The role of a complex ISM environment can also hamper or complicate the detection of radio bow shocks. In K5, the first of the three likely bow shock detections, neither a thermal nor a non-thermal scenario can explain the observed radio luminosity. Possibly, the bow shock emission is observed in superposition with emission from the large-scale diffuse structure to its South (Fig. 5, bottom left-hand panel). As this diffuse structure shows similar flux densities to the shock region, it could explain why we observe a shock luminosity inconsistent with the energetics of the stellar wind and the density in the ISM. More extreme cases of this issue are present for S2 and S3 in RCW 49 – two of the three aforementioned inconclusive counterparts. While both show associated radio emission, their location inside a large-scale, diffuse radio structure prevents a clear identification of a bow-shock-like morphology. This issue may persist even at higher resolution or sensitivity, although spectral index maps may help us to separate bow shock emission from other diffuse structures – especially if any bow shock emission is, at least partially, non-thermal.

That leaves three sources to discuss: HIP 98418, HIP 38430, and HIP 88652. The former two are likely detections, as argued in Section 3. If real, HIP 98418 is best explained as a non-thermal source with a magnetic field above |$\sim 30\, \mu$|G to ensure a reasonable injection efficiency (i.e. below ∼10 per cent); it may include a thermal contribution, but it would require a high electron temperature to explain all emission through a free–free origin. For HIP 38430, if confirmed, both scenarios can explain the emission, individually or combined. Again, to ensure realistic injection efficiencies, the magnetic field should be relatively high at |$B \gtrsim 60\, \mu$|G. This minimum value, naturally, decreases if thermal processes provide a significant portion of the radio luminosity. As we will return to in the discussion of non-detected sources, these results confirm how high magnetic fields (i.e. a significant fraction of the maximum) are essential to ensure non-thermal radio detections at current sensitivities.
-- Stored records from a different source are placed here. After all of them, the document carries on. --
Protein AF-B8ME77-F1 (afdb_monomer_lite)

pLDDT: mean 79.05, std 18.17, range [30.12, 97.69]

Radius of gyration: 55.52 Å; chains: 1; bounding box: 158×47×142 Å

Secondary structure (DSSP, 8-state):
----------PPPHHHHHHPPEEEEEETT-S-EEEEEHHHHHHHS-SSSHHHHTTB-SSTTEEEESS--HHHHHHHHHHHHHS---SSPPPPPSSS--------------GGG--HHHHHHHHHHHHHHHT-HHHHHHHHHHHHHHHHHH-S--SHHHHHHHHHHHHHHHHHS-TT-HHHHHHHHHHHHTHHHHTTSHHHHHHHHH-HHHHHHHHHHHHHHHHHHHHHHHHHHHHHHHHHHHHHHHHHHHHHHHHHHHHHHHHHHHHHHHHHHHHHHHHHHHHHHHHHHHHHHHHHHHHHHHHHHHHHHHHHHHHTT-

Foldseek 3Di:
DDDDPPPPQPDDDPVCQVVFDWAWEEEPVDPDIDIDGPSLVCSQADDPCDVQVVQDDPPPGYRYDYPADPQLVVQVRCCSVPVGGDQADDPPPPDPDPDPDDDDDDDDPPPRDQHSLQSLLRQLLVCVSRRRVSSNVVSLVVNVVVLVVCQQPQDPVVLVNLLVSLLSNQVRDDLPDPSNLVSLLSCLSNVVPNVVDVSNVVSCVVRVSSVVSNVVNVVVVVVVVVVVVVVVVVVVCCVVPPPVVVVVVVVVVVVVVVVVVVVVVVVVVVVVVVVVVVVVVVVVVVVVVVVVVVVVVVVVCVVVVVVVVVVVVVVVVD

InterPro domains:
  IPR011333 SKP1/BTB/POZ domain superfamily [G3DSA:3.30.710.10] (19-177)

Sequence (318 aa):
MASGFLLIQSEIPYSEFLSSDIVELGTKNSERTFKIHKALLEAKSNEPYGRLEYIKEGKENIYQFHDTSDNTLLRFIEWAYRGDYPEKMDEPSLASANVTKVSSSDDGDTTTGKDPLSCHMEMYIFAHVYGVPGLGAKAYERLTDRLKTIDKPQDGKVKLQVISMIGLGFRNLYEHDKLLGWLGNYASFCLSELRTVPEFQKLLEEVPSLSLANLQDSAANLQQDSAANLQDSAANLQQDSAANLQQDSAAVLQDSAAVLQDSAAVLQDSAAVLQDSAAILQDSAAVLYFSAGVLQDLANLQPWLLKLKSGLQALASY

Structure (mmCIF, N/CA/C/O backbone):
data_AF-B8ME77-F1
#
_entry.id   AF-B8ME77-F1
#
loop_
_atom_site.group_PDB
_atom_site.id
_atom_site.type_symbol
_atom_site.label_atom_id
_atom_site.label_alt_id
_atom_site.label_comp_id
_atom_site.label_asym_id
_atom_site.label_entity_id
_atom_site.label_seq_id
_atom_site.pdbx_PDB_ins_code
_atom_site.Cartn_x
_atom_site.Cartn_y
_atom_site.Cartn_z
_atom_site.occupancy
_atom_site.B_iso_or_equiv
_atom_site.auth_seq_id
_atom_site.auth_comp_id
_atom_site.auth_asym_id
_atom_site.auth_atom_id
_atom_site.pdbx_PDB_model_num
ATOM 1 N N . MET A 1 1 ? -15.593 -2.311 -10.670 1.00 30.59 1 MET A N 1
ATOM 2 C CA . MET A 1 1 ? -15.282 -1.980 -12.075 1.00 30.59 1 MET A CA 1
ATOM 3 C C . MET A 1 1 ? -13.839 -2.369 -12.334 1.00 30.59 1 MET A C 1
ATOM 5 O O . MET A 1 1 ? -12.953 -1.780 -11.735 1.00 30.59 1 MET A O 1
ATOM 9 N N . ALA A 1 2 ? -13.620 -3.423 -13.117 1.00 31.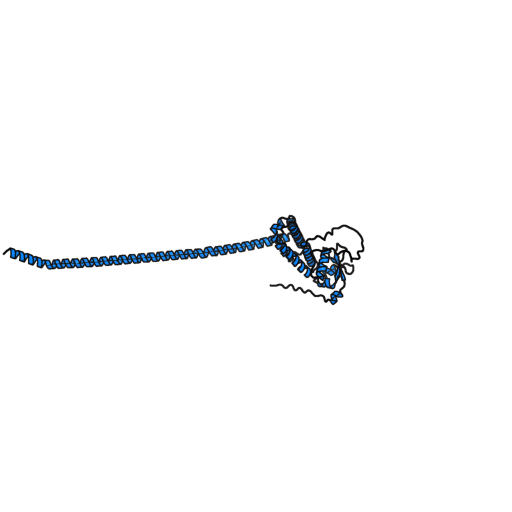73 2 ALA A N 1
ATOM 10 C CA . ALA A 1 2 ? -12.290 -3.858 -13.523 1.00 31.73 2 ALA A CA 1
ATOM 11 C C . ALA A 1 2 ? -11.853 -2.999 -14.719 1.00 31.73 2 ALA A C 1
ATOM 13 O O . ALA A 1 2 ? -12.366 -3.181 -15.821 1.00 31.73 2 ALA A O 1
ATOM 14 N N . SER A 1 3 ? -10.965 -2.029 -14.497 1.00 33.91 3 SER A N 1
ATOM 15 C CA . SER A 1 3 ? -10.328 -1.304 -15.600 1.00 33.91 3 SER A CA 1
ATOM 16 C C . SER A 1 3 ? -9.257 -2.198 -16.213 1.00 33.91 3 SER A C 1
ATOM 18 O O . SER A 1 3 ? -8.252 -2.512 -15.577 1.00 33.91 3 SER A O 1
ATOM 20 N N . GLY A 1 4 ? -9.525 -2.649 -17.437 1.00 33.09 4 GLY A N 1
ATOM 21 C CA . GLY A 1 4 ? -8.643 -3.498 -18.220 1.00 33.09 4 GLY A CA 1
ATOM 22 C C . GLY A 1 4 ? -7.346 -2.787 -18.591 1.00 33.09 4 GLY A C 1
ATOM 23 O O . GLY A 1 4 ? -7.352 -1.801 -19.323 1.00 33.09 4 GLY A O 1
ATOM 24 N N . PHE A 1 5 ? -6.226 -3.341 -18.134 1.00 33.59 5 PHE A N 1
ATOM 25 C CA . PHE A 1 5 ? -4.943 -3.159 -18.798 1.00 33.59 5 PHE A CA 1
ATOM 26 C C . PHE A 1 5 ? -4.929 -4.066 -20.032 1.00 33.59 5 PHE A C 1
ATOM 28 O O . PHE A 1 5 ? -4.659 -5.262 -19.939 1.00 33.59 5 PHE A O 1
ATOM 35 N N . LEU A 1 6 ? -5.255 -3.501 -21.193 1.00 31.81 6 LEU A N 1
ATOM 36 C CA . LEU A 1 6 ? -4.946 -4.105 -22.487 1.00 31.81 6 LEU A CA 1
ATOM 37 C C . LEU A 1 6 ? -3.421 -4.073 -22.672 1.00 31.81 6 LEU A C 1
ATOM 39 O O . LEU A 1 6 ? -2.864 -3.109 -23.188 1.00 31.81 6 LEU A O 1
ATOM 43 N N . LEU A 1 7 ? -2.735 -5.122 -22.215 1.00 37.22 7 LEU A N 1
ATOM 44 C CA . LEU A 1 7 ? -1.363 -5.419 -22.625 1.00 37.22 7 LEU A CA 1
ATOM 45 C C . LEU A 1 7 ? -1.411 -5.977 -24.050 1.00 37.22 7 LEU A C 1
ATOM 47 O O . LEU A 1 7 ? -1.440 -7.188 -24.250 1.00 37.22 7 LEU A O 1
ATOM 51 N N . ILE A 1 8 ? -1.431 -5.098 -25.049 1.00 37.12 8 ILE A N 1
ATOM 52 C CA . ILE A 1 8 ? -1.075 -5.498 -26.411 1.00 37.12 8 ILE A CA 1
ATOM 53 C C . ILE A 1 8 ? 0.451 -5.616 -26.419 1.00 37.12 8 ILE A C 1
ATOM 55 O O . ILE A 1 8 ? 1.157 -4.654 -26.698 1.00 37.12 8 ILE A O 1
ATOM 59 N N . GLN A 1 9 ? 0.980 -6.782 -26.042 1.00 52.22 9 GLN A N 1
ATOM 60 C CA . GLN A 1 9 ? 2.311 -7.155 -26.511 1.00 52.22 9 GLN A CA 1
ATOM 61 C C . GLN A 1 9 ? 2.158 -7.419 -28.007 1.00 52.22 9 GLN A C 1
ATOM 63 O O . GLN A 1 9 ? 1.605 -8.443 -28.398 1.00 52.22 9 GLN A O 1
ATOM 68 N N . SER A 1 10 ? 2.573 -6.475 -28.851 1.00 57.19 10 SER A N 1
ATOM 69 C CA . SER A 1 10 ? 2.741 -6.761 -30.272 1.00 57.19 10 SER A CA 1
ATOM 70 C C . SER A 1 10 ? 3.859 -7.791 -30.399 1.00 57.19 10 SER A C 1
ATOM 72 O O . SER A 1 10 ? 5.028 -7.481 -30.169 1.00 57.19 10 SER A O 1
ATOM 74 N N . GLU A 1 11 ? 3.499 -9.040 -30.687 1.00 71.62 11 GLU A N 1
ATOM 75 C CA . GLU A 1 11 ? 4.480 -10.076 -30.995 1.00 71.62 11 GLU A CA 1
ATOM 76 C C . GLU A 1 11 ? 5.209 -9.693 -32.285 1.00 71.62 11 GLU A C 1
ATOM 78 O O . GLU A 1 11 ? 4.587 -9.514 -33.332 1.00 71.62 11 GLU A O 1
ATOM 83 N N . ILE A 1 12 ? 6.534 -9.549 -32.202 1.00 81.00 12 ILE A N 1
ATOM 84 C CA . ILE A 1 12 ? 7.381 -9.316 -33.373 1.00 81.00 12 ILE A CA 1
ATOM 85 C C . ILE A 1 12 ? 7.390 -10.610 -34.192 1.00 81.00 12 ILE A C 1
ATOM 87 O O . ILE A 1 12 ? 7.760 -11.659 -33.648 1.00 81.00 12 ILE A O 1
ATOM 91 N N . PRO A 1 13 ? 7.046 -10.578 -35.488 1.00 87.25 13 PRO A N 1
ATOM 92 C CA . PRO A 1 13 ? 7.233 -11.724 -36.361 1.00 87.25 13 PRO A CA 1
ATOM 93 C C . PRO A 1 13 ? 8.683 -12.214 -36.306 1.00 87.25 13 PRO A C 1
ATOM 95 O O . PRO A 1 13 ? 9.625 -11.438 -36.458 1.00 87.25 13 PRO A O 1
ATOM 98 N N . TYR A 1 14 ? 8.887 -13.520 -36.129 1.00 84.94 14 TYR A N 1
ATOM 99 C CA . TYR A 1 14 ? 10.237 -14.066 -35.943 1.00 84.94 14 TYR A CA 1
ATOM 100 C C . TYR A 1 14 ? 11.183 -13.750 -37.115 1.00 84.94 14 TYR A C 1
ATOM 102 O O . TYR A 1 14 ? 12.367 -13.491 -36.913 1.00 84.94 14 TYR A O 1
ATOM 110 N N . SER A 1 15 ? 10.654 -13.704 -38.341 1.00 87.38 15 SER A N 1
ATOM 111 C CA . SER A 1 15 ? 11.411 -13.296 -39.527 1.00 87.38 15 SER A CA 1
ATOM 112 C C . SER A 1 15 ? 11.889 -11.846 -39.457 1.00 87.38 15 SER A C 1
ATOM 114 O O . SER A 1 15 ? 13.019 -11.576 -39.845 1.00 87.38 15 SER A O 1
ATOM 116 N N . GLU A 1 16 ? 11.058 -10.935 -38.945 1.00 86.00 16 GLU A N 1
ATOM 117 C CA . GLU A 1 16 ? 11.383 -9.512 -38.795 1.00 86.00 16 GLU A CA 1
ATOM 118 C C . GLU A 1 16 ? 12.459 -9.308 -37.728 1.00 86.00 16 GLU A C 1
ATOM 120 O O . GLU A 1 16 ? 13.440 -8.605 -37.963 1.00 86.00 16 GLU A O 1
ATOM 125 N N . PHE A 1 17 ? 12.333 -10.009 -36.598 1.00 87.12 17 PHE A N 1
ATOM 126 C CA . PHE A 1 17 ? 13.340 -10.012 -35.541 1.00 87.12 17 PHE A CA 1
ATOM 127 C C . PHE A 1 17 ? 14.715 -10.482 -36.047 1.00 87.12 17 PHE A C 1
ATOM 129 O O . PHE A 1 17 ? 15.717 -9.828 -35.768 1.00 87.12 17 PHE A O 1
ATOM 136 N N . LEU A 1 18 ? 14.774 -11.574 -36.822 1.00 88.00 18 LEU A N 1
ATOM 137 C CA . LEU A 1 18 ? 16.036 -12.097 -37.367 1.00 88.00 18 LEU A CA 1
ATOM 138 C C . LEU A 1 18 ? 16.671 -11.188 -38.426 1.00 88.00 18 LEU A C 1
ATOM 140 O O . LEU A 1 18 ? 17.890 -11.200 -38.583 1.00 88.00 18 LEU A O 1
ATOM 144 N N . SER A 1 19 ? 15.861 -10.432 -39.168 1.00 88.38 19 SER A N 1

In the case of HIP 38430, it is also interesting to note how this source contains a stellar system of high multiplicity, likely consisting of at least two stellar binaries (Lorenzo et al. 2017). This exotic nature may affect several of the assumptions underlying our calculations and bow shock morphology in general (Wilkin 1996): the cumulative wind outflow may not be spherical, the relevant wind kinetic power may be incorrectly estimated due to the presence of several massive stars, and the magnetic field strength may be affected by mergers in the system. Therefore, the exact derived quantities, such as magnetic field or injection efficiency, for this target should be treated with caution. We note that none of the other sources (possibly) detected in this paper have been reported to host binary or higher multiplicity systems.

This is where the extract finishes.